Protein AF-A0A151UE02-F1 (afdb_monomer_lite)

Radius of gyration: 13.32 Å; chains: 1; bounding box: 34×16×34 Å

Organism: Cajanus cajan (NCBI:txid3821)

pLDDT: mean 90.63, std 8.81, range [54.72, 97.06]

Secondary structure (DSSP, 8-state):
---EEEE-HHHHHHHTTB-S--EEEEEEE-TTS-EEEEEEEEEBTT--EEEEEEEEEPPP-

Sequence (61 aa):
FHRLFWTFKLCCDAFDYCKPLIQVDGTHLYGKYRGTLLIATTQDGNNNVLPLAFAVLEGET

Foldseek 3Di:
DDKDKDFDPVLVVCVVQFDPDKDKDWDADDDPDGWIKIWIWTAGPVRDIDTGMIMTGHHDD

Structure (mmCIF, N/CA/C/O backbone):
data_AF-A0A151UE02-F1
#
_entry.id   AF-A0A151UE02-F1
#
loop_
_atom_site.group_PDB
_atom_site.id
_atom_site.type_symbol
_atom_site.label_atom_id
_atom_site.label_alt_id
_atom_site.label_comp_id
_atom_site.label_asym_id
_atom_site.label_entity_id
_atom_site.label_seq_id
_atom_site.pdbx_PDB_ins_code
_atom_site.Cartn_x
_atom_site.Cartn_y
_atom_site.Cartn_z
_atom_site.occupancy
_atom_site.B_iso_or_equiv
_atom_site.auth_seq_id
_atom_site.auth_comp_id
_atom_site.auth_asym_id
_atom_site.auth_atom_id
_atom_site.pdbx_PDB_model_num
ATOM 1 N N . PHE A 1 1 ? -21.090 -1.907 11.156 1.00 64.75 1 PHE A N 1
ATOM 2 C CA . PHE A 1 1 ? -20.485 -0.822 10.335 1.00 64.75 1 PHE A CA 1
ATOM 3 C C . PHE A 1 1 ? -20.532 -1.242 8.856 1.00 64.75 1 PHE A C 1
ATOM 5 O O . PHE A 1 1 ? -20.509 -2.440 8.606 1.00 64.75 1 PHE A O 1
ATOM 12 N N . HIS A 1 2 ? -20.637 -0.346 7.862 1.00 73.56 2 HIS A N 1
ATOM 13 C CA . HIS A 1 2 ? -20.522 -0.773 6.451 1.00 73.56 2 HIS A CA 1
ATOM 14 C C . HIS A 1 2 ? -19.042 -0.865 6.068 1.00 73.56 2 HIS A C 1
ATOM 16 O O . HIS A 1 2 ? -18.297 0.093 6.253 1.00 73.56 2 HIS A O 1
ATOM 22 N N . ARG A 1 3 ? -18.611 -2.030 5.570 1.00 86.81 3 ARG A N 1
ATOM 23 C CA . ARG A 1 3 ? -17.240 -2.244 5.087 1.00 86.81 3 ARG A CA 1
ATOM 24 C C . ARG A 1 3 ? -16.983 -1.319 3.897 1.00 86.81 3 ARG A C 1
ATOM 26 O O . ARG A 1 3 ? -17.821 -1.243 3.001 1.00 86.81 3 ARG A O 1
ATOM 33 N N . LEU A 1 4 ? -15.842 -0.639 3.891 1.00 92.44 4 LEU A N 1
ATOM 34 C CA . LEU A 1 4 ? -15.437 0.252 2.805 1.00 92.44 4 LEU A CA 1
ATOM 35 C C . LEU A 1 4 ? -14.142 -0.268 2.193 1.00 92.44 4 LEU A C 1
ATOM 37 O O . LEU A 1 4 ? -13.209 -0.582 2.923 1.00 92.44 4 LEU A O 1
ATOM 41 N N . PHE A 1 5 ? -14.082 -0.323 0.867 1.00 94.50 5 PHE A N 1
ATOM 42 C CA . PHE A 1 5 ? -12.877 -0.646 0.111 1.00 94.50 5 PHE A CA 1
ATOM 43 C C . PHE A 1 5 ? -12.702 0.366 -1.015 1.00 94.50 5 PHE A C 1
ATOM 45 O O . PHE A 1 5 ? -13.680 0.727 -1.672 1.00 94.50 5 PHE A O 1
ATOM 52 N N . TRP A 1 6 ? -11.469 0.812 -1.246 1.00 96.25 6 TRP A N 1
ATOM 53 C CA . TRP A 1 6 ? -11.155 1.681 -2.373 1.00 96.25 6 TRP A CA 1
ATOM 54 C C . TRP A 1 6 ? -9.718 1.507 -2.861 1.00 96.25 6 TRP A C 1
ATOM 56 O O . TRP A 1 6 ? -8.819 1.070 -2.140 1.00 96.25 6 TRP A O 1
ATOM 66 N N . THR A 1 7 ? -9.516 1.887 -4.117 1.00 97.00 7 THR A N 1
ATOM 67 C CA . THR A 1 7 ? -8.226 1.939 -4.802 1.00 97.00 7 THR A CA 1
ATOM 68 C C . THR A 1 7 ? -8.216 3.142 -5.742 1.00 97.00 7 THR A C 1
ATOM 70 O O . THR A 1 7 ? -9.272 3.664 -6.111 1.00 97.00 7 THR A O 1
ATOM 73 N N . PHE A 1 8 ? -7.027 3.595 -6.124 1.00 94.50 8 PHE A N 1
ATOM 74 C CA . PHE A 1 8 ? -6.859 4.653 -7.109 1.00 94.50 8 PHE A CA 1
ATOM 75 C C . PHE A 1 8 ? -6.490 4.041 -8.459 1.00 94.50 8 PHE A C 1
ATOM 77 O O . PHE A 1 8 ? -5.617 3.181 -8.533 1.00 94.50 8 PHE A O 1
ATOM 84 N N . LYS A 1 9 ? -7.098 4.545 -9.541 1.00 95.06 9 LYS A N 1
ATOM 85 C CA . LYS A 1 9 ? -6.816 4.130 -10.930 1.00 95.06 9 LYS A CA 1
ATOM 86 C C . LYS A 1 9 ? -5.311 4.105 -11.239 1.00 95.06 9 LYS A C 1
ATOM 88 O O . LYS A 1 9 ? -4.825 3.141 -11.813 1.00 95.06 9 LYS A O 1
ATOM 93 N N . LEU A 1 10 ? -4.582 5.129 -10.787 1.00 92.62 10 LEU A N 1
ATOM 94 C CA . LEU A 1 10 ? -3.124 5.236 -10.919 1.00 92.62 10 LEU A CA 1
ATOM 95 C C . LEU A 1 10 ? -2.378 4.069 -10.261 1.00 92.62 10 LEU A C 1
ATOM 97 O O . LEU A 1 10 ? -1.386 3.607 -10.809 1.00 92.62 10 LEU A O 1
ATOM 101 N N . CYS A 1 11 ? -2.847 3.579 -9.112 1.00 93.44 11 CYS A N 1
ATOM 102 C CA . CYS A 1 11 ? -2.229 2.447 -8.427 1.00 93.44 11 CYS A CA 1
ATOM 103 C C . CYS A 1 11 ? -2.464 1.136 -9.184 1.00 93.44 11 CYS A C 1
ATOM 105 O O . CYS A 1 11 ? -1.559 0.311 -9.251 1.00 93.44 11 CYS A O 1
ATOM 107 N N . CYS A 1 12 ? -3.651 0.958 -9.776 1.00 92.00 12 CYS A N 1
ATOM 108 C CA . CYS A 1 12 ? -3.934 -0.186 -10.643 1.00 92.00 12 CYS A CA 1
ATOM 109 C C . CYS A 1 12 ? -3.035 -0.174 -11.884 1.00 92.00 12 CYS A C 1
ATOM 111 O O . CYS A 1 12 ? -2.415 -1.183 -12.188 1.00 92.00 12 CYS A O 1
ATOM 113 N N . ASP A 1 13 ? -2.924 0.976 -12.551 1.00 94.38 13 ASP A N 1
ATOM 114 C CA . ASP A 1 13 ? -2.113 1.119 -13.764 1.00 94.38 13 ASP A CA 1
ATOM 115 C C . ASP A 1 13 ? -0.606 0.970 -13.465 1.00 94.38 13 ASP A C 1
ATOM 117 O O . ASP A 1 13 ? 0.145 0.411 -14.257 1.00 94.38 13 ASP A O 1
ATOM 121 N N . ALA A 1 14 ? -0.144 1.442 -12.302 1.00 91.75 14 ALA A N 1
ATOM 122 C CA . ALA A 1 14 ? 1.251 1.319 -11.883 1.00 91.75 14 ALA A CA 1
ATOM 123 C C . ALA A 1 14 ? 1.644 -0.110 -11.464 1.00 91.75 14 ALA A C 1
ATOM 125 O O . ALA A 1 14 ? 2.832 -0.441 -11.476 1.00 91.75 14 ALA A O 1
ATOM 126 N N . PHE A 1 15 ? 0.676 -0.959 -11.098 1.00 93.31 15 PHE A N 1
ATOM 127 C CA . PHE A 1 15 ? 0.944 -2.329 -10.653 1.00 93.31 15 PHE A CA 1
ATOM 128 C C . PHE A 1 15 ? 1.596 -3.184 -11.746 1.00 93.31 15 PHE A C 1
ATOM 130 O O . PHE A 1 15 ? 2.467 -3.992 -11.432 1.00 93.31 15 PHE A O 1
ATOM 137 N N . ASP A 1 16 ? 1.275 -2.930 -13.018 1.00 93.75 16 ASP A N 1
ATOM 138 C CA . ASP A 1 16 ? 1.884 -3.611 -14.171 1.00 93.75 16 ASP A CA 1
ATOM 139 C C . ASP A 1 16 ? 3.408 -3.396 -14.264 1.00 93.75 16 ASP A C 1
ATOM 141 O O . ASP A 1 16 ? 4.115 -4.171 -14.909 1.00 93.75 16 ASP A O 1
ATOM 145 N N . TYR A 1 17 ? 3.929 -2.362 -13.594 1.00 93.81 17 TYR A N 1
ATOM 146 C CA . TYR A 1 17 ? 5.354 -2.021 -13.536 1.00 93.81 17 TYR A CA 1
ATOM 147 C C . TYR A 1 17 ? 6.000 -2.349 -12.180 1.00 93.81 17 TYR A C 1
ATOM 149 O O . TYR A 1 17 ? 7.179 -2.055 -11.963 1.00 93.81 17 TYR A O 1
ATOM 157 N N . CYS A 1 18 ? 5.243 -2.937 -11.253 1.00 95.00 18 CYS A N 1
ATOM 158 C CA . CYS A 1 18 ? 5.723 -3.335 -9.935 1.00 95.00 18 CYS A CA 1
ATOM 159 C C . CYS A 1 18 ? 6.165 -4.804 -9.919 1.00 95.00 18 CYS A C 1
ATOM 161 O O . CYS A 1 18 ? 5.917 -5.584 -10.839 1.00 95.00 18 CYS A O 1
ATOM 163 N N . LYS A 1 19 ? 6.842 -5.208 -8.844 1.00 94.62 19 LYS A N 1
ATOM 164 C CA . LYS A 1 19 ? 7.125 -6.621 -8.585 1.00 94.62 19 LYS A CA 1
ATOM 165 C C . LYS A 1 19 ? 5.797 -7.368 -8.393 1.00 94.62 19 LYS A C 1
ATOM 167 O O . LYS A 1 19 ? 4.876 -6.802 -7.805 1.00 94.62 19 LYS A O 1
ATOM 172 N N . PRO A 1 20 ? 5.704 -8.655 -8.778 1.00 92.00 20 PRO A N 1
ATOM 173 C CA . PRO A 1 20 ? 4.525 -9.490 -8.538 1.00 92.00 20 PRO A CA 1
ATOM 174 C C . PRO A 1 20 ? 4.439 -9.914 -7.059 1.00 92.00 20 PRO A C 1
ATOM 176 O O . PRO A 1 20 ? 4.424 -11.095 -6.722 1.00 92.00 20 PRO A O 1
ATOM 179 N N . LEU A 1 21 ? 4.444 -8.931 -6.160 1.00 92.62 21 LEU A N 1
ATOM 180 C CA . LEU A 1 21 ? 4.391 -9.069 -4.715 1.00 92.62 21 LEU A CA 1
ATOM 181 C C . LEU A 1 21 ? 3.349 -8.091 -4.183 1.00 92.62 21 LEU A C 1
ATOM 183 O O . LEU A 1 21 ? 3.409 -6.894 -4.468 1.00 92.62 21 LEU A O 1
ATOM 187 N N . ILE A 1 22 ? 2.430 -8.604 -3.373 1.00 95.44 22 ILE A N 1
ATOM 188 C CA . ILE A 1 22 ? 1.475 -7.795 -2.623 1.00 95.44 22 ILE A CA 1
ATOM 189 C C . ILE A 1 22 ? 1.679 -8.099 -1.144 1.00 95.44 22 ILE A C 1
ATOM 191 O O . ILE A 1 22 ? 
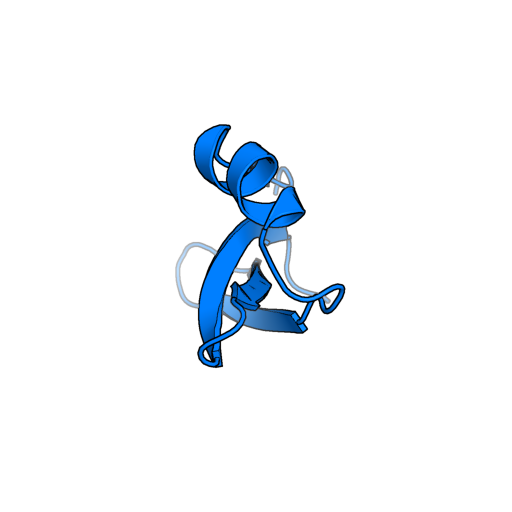1.638 -9.256 -0.727 1.00 95.44 22 ILE A O 1
ATOM 195 N N . GLN A 1 23 ? 1.911 -7.055 -0.362 1.00 96.44 23 GLN A N 1
ATOM 196 C CA . GLN A 1 23 ? 1.959 -7.105 1.090 1.00 96.44 23 GLN A CA 1
ATOM 197 C C . GLN A 1 23 ? 0.653 -6.524 1.621 1.00 96.44 23 GLN A C 1
ATOM 199 O O . GLN A 1 23 ? 0.175 -5.511 1.120 1.00 96.44 23 GLN A O 1
ATOM 204 N N . VAL A 1 24 ? 0.064 -7.167 2.622 1.00 95.81 24 VAL A N 1
ATOM 205 C CA . VAL A 1 24 ? -1.138 -6.664 3.287 1.00 95.81 24 VAL A CA 1
ATOM 206 C C . VAL A 1 24 ? -0.803 -6.487 4.752 1.00 95.81 24 VAL A C 1
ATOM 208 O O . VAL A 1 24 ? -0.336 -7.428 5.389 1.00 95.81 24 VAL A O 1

*****

What you give back should be only the lines of the records above, starting at the line with "ATOM 93 N N" and ending at the line with "ATOM 113 N N", restated word for word.

ATOM 93 N N . LEU A 1 10 ? -4.582 5.129 -10.787 1.00 92.62 10 LEU A N 1
ATOM 94 C CA . LEU A 1 10 ? -3.124 5.236 -10.919 1.00 92.62 10 LEU A CA 1
ATOM 95 C C . LEU A 1 10 ? -2.378 4.069 -10.261 1.00 92.62 10 LEU A C 1
ATOM 97 O O . LEU A 1 10 ? -1.386 3.607 -10.809 1.00 92.62 10 LEU A O 1
ATOM 101 N N . CYS A 1 11 ? -2.847 3.579 -9.112 1.00 93.44 11 CYS A N 1
ATOM 102 C CA . CYS A 1 11 ? -2.229 2.447 -8.427 1.00 93.44 11 CYS A CA 1
ATOM 103 C C . CYS A 1 11 ? -2.464 1.136 -9.184 1.00 93.44 11 CYS A C 1
ATOM 105 O O . CYS A 1 11 ? -1.559 0.311 -9.251 1.00 93.44 11 CYS A O 1
ATOM 107 N N . CYS A 1 12 ? -3.651 0.958 -9.776 1.00 92.00 12 CYS A N 1
ATOM 108 C CA . CYS A 1 12 ? -3.934 -0.186 -10.643 1.00 92.00 12 CYS A CA 1
ATOM 109 C C . CYS A 1 12 ? -3.035 -0.174 -11.884 1.00 92.00 12 CYS A C 1
ATOM 111 O O . CYS A 1 12 ? -2.415 -1.183 -12.188 1.00 92.00 12 CYS A O 1
ATOM 113 N N . ASP A 1 13 ? -2.924 0.976 -12.551 1.00 94.38 13 ASP A N 1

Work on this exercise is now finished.